Let $G(N)$ denote a function that returns the last $800$ bits of the binary encoding of the given number $N$. For example,

$$\begin{array}{l} G(0) = 00\underbrace \ldots _{{\rm{796\;zeroes}}}00,\\ G(1) = 00\underbrace \ldots _{{\rm{796\;zeroes}}}01,\\ G({2^{800}} - 2) = 11\underbrace \ldots _{{\rm{796\;ones}}}10,\\ G({2^{800}} - 1) = 11\underbrace \ldots _{{\rm{796\;ones}}}11 \end{array}$$

etc (we are only interested in the interval $0 \le N \lt {2^{800}}$ ).

Let $P$ denote Keccak permutation function that operates on $1600$-bit blocks.

Choose (arbitrarily or randomly) any 800-bit sequence. Denote it by $S$.

Consider the following collection (set) of bitsequences:

$$\begin{array}{l} {C} = \{ &F(P(G(0)|| S)),\\&F (P(G(1) || S)),\\&F(P(G(2) || S)),\\&\ldots ,\\&F(P(G({2^{800}} - 2) || S)),\\&F(P(G({2^{800}} - 1) || S))\;\;\} \end{array}$$

(it contains $2^{800}$ elements, and each element is a $800$-bit sequence).

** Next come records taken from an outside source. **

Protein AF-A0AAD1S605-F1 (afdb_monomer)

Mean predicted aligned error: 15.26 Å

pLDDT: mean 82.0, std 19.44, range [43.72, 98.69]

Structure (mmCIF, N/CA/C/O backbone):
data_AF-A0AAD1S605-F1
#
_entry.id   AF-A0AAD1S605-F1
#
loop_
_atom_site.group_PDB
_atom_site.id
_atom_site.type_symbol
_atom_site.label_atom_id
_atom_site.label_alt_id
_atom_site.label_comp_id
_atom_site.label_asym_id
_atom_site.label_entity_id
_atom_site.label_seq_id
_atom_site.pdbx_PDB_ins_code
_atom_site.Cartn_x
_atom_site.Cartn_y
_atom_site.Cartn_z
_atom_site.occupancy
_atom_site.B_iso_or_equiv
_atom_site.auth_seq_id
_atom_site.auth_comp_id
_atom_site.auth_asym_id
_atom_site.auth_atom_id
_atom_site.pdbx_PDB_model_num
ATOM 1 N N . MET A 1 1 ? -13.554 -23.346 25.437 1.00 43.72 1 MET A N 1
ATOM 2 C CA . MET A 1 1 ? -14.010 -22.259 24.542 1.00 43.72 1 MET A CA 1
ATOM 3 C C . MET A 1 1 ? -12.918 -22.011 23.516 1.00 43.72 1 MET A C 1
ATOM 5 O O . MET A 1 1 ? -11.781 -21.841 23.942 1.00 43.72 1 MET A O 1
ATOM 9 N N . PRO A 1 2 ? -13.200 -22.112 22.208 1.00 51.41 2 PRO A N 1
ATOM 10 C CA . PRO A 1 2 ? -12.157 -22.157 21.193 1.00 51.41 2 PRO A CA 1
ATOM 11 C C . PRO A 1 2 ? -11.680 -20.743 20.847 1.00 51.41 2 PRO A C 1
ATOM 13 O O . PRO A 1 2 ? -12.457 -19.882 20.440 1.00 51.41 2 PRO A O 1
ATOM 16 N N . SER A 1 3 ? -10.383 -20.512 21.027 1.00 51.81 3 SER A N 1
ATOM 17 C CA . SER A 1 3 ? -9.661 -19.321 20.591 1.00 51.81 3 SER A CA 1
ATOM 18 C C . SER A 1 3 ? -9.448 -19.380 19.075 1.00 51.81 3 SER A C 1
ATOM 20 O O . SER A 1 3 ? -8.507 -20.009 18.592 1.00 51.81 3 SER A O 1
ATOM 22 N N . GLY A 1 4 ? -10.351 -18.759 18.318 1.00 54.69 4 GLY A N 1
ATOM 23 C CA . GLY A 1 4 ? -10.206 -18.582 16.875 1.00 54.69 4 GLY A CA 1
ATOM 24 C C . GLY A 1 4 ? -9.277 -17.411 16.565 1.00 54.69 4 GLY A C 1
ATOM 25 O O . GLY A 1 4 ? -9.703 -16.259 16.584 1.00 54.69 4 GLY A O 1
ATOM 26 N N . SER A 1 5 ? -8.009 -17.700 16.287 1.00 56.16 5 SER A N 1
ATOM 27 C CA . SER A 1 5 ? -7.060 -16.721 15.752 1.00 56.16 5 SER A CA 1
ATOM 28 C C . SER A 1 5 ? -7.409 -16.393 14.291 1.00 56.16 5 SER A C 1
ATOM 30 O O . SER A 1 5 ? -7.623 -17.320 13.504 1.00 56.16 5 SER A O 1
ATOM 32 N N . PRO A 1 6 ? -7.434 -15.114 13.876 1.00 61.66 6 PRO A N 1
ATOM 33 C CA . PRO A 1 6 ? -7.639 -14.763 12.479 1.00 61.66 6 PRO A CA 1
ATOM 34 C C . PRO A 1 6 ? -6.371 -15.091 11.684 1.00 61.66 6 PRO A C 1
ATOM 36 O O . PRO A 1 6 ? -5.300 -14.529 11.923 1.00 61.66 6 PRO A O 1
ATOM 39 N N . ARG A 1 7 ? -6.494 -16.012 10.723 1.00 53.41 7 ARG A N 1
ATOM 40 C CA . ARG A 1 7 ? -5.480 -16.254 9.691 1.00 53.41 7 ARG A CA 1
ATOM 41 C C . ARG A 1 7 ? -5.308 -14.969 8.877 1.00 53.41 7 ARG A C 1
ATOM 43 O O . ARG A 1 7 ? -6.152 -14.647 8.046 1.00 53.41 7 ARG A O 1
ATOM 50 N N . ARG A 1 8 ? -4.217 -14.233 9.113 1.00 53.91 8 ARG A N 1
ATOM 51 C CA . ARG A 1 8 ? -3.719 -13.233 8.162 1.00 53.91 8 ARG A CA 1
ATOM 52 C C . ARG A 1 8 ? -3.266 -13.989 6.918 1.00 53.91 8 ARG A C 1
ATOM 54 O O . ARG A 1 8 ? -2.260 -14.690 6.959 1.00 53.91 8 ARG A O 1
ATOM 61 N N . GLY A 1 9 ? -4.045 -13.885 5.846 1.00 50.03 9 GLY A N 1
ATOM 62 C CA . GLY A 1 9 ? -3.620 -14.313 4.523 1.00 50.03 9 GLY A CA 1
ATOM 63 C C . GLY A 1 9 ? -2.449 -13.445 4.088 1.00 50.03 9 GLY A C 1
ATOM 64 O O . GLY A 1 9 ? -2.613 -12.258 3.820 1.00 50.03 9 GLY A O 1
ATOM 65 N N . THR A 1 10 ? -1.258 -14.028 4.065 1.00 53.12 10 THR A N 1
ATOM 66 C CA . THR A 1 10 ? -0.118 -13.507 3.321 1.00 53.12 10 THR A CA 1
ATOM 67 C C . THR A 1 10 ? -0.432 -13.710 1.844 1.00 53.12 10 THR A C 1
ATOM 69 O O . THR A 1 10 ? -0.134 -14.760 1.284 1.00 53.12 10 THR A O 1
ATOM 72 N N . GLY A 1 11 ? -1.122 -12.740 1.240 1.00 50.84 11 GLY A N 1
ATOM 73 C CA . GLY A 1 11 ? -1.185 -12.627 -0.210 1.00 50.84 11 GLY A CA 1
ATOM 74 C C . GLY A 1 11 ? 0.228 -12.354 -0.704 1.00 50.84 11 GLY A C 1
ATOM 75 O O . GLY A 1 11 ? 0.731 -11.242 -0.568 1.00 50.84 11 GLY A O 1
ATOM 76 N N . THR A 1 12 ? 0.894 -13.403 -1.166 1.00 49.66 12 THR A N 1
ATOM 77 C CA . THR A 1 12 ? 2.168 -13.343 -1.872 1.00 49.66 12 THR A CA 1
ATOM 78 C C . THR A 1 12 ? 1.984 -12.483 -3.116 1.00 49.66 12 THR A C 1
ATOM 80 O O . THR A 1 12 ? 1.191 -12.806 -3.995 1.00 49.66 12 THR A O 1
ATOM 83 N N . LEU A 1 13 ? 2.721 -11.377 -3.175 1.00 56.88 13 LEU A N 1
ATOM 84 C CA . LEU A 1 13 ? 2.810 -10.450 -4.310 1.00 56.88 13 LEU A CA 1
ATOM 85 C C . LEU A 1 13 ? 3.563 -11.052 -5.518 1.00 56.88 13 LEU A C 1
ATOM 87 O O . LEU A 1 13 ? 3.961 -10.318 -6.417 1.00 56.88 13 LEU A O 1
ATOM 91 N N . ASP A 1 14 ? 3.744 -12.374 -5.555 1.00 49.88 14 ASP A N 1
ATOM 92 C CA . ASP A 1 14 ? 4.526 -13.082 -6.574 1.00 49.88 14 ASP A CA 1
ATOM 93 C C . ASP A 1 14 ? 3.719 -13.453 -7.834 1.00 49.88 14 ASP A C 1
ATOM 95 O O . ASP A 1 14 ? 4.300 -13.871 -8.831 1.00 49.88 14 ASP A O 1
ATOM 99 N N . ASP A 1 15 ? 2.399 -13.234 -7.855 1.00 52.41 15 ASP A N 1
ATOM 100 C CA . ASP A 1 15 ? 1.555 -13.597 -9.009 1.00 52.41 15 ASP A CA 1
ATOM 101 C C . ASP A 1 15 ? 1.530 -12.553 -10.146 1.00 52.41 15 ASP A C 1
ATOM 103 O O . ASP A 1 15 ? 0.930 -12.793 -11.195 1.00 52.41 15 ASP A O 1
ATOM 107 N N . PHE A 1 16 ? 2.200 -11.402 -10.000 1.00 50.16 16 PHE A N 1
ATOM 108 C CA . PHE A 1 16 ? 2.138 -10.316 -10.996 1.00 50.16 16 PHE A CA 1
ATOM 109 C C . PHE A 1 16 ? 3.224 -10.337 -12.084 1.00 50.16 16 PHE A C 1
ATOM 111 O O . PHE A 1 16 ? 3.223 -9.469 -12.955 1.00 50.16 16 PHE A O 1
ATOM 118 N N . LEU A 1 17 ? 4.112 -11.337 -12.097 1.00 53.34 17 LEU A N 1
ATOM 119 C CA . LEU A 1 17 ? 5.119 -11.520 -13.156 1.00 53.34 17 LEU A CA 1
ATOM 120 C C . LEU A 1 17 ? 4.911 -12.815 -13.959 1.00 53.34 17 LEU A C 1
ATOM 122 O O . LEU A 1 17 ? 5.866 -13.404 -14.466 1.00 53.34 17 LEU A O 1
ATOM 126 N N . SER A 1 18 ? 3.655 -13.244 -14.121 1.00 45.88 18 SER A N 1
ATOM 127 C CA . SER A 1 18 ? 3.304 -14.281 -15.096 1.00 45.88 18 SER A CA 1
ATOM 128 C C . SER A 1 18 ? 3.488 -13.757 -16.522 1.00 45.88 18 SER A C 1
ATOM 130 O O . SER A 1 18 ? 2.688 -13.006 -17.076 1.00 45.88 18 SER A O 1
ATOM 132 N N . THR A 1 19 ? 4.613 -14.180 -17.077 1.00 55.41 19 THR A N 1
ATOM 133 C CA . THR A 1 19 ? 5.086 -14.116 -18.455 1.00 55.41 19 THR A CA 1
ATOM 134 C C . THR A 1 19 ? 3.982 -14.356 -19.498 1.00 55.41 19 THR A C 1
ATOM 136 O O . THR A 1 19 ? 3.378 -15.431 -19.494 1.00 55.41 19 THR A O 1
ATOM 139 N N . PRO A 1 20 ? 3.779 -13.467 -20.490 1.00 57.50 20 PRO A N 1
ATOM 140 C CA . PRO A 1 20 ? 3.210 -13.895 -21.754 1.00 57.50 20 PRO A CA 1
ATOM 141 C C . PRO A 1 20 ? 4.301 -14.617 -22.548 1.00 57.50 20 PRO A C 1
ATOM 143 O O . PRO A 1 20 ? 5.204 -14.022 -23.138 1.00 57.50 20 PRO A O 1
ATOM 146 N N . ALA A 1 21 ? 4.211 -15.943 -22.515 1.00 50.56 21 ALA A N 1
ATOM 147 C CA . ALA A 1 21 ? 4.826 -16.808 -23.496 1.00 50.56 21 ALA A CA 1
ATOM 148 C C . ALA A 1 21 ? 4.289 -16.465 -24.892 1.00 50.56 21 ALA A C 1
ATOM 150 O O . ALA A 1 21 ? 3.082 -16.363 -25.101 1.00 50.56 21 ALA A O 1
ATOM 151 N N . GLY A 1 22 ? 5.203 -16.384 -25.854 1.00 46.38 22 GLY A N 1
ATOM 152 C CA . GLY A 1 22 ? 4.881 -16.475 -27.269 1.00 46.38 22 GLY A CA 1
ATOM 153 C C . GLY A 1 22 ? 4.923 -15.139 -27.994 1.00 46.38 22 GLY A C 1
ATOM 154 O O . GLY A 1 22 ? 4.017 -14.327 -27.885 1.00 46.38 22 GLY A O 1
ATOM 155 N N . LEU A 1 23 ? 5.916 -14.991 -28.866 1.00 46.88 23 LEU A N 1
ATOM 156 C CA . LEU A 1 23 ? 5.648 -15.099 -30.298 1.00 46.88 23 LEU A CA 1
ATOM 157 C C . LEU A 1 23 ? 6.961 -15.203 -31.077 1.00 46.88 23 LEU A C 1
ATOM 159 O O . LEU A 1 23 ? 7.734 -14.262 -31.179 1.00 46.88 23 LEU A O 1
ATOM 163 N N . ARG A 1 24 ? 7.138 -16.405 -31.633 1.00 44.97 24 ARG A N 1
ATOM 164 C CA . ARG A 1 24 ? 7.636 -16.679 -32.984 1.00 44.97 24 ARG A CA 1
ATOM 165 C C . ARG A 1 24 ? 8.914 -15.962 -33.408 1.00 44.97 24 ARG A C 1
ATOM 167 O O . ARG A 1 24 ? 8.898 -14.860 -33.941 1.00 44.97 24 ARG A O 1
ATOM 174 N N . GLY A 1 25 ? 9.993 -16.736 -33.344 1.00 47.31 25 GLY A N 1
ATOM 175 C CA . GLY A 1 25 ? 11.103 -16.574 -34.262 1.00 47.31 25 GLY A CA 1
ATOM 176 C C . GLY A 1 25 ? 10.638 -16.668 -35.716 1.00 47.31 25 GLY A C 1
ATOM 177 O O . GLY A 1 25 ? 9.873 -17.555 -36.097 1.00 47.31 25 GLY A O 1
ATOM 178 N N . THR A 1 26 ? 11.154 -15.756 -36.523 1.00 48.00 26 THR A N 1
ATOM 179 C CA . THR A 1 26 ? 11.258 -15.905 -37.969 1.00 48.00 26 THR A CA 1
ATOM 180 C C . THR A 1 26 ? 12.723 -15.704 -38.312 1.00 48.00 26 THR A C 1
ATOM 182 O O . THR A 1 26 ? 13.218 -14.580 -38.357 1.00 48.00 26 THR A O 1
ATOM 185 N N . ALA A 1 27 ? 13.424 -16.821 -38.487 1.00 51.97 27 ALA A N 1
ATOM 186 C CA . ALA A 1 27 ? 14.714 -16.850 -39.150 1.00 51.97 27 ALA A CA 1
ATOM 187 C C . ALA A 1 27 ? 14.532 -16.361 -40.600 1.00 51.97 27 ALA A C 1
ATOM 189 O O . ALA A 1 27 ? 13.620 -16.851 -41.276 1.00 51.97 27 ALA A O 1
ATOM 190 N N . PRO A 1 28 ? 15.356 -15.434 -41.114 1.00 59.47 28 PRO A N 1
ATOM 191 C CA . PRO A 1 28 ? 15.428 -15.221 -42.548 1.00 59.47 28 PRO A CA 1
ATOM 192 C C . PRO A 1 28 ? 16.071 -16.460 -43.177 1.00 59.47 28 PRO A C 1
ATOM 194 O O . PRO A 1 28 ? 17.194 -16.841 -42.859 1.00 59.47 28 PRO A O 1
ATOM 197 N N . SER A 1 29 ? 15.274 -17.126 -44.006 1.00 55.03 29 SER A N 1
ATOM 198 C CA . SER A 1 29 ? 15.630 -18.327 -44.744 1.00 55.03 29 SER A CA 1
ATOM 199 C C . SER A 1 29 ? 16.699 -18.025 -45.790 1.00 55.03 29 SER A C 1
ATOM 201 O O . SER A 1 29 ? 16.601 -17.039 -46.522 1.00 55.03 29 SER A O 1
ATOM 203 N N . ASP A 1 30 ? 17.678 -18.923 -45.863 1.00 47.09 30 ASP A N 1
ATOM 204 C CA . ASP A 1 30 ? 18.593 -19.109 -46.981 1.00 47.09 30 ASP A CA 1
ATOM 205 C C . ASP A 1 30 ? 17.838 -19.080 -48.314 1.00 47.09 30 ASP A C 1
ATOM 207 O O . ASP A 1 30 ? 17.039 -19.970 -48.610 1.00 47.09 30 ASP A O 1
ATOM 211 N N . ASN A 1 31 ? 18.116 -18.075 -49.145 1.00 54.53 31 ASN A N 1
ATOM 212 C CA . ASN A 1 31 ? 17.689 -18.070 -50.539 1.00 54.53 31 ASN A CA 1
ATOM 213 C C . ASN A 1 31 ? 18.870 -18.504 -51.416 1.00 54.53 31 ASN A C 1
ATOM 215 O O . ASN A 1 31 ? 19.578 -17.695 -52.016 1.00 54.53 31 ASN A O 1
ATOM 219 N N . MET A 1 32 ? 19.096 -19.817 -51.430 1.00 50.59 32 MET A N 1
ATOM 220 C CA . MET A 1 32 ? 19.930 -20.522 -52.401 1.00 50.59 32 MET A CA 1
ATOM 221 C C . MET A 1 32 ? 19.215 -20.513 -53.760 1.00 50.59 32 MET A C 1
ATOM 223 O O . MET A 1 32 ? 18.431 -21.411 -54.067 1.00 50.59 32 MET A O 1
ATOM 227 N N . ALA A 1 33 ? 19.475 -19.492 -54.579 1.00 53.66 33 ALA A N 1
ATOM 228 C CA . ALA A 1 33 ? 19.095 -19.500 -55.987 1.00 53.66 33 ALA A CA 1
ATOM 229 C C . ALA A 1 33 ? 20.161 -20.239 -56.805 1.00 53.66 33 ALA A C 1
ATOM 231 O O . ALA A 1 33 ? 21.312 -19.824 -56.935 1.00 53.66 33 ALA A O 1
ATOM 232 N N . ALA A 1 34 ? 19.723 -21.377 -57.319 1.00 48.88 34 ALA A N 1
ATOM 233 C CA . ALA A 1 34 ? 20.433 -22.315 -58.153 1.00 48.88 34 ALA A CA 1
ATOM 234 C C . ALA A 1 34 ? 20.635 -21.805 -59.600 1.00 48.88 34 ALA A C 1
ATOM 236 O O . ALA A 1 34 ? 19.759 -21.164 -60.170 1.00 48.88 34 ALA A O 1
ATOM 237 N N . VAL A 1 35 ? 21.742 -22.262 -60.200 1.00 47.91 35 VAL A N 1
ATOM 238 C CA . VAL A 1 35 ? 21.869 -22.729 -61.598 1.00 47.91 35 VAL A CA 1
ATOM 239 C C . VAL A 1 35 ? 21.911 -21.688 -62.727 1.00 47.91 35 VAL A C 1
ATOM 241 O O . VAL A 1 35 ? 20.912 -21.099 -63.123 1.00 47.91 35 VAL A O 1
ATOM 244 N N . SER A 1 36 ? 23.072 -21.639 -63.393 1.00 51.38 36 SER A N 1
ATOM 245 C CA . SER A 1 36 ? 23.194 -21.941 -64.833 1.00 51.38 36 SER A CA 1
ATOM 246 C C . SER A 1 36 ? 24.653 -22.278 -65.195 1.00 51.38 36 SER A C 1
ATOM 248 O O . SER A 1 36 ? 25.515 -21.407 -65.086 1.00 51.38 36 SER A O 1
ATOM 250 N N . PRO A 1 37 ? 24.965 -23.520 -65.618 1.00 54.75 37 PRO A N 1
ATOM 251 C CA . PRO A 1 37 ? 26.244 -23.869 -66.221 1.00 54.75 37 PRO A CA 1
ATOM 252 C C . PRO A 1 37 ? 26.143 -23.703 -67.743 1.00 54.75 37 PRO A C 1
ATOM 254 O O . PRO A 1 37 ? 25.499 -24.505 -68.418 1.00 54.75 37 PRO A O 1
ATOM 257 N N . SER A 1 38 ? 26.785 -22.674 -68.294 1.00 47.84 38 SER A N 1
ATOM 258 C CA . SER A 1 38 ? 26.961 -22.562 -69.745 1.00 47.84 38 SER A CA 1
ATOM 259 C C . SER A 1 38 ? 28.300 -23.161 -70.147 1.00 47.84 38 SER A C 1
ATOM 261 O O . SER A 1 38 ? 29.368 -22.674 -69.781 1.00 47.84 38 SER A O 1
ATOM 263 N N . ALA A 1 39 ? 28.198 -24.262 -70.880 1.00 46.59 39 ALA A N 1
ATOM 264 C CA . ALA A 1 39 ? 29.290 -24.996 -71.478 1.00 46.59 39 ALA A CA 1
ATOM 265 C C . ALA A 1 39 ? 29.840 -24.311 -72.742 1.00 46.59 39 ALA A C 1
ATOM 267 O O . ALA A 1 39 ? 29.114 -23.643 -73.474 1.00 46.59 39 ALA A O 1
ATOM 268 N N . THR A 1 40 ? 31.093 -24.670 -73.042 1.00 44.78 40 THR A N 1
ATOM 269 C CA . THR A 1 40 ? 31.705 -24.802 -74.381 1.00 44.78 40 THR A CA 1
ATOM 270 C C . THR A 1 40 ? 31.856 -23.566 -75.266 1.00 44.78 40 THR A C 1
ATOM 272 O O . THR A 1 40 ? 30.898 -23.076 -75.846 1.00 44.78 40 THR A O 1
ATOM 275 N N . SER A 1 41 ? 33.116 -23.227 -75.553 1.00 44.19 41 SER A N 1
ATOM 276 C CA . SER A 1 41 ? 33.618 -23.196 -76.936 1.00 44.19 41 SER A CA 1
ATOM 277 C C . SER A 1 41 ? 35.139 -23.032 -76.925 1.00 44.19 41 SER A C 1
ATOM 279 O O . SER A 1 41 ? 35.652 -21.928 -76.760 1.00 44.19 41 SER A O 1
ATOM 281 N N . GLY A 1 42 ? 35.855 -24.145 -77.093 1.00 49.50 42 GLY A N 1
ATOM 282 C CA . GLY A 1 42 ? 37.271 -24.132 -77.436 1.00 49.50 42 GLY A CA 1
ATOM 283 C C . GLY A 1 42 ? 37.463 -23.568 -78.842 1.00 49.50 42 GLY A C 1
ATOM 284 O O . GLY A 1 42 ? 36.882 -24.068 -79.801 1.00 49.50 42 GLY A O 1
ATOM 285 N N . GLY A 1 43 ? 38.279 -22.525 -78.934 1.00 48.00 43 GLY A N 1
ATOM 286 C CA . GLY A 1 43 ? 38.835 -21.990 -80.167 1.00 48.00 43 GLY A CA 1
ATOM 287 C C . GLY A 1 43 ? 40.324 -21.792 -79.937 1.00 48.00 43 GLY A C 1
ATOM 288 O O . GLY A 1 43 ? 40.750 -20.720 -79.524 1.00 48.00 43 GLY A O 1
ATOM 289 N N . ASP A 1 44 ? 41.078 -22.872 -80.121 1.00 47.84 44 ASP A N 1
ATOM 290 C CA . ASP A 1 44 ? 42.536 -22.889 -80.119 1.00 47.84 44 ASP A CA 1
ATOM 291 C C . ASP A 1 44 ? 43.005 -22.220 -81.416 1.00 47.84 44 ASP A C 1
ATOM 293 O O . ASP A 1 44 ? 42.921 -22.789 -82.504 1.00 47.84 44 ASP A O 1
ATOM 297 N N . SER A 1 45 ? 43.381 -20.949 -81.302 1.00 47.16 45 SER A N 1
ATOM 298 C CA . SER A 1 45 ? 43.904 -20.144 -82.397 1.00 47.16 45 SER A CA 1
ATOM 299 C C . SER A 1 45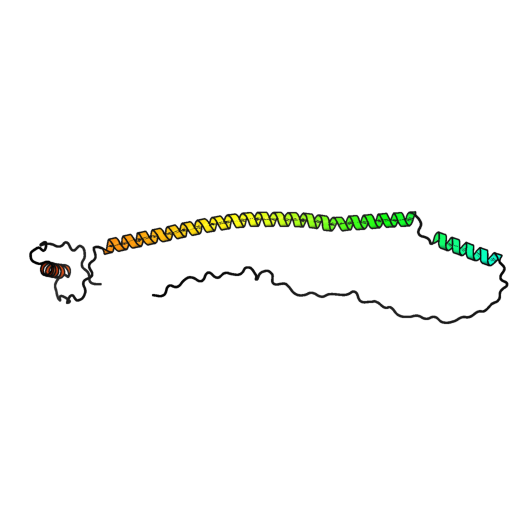 ? 45.268 -19.633 -81.959 1.00 47.16 45 SER A C 1
ATOM 301 O O . SER A 1 45 ? 45.371 -18.616 -81.275 1.00 47.16 45 SER A O 1
ATOM 303 N N . MET A 1 46 ? 46.318 -20.371 -82.331 1.00 52.22 46 MET A N 1
ATOM 304 C CA . MET A 1 46 ? 47.707 -19.922 -82.250 1.00 52.22 46 MET A CA 1
ATOM 305 C C . MET A 1 46 ? 47.910 -18.736 -83.200 1.00 52.22 46 MET A C 1
ATOM 307 O O . MET A 1 46 ? 48.360 -18.888 -84.334 1.00 52.22 46 MET A O 1
ATOM 311 N N . SER A 1 47 ? 47.535 -17.544 -82.743 1.00 48.69 47 SER A N 1
ATOM 312 C CA . SER A 1 47 ? 47.992 -16.287 -83.318 1.00 48.69 47 SER A CA 1
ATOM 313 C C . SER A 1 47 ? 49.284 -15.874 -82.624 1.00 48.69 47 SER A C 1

Let $Y$ denote the number of different (unique) elements in $C$.

Question: what is the expected value of $Y$? And why?

Edit: I have read Expected number of different birthdays, and found the following formula:

$$\begin{array}{l}\\& D = 2^{1600},\\& n = 2^{800},\\& \varphi = (D-1)/D,\\& Y = D\times (1-\varphi^n) \end{array}$$

Is this the correct formula for $Y$?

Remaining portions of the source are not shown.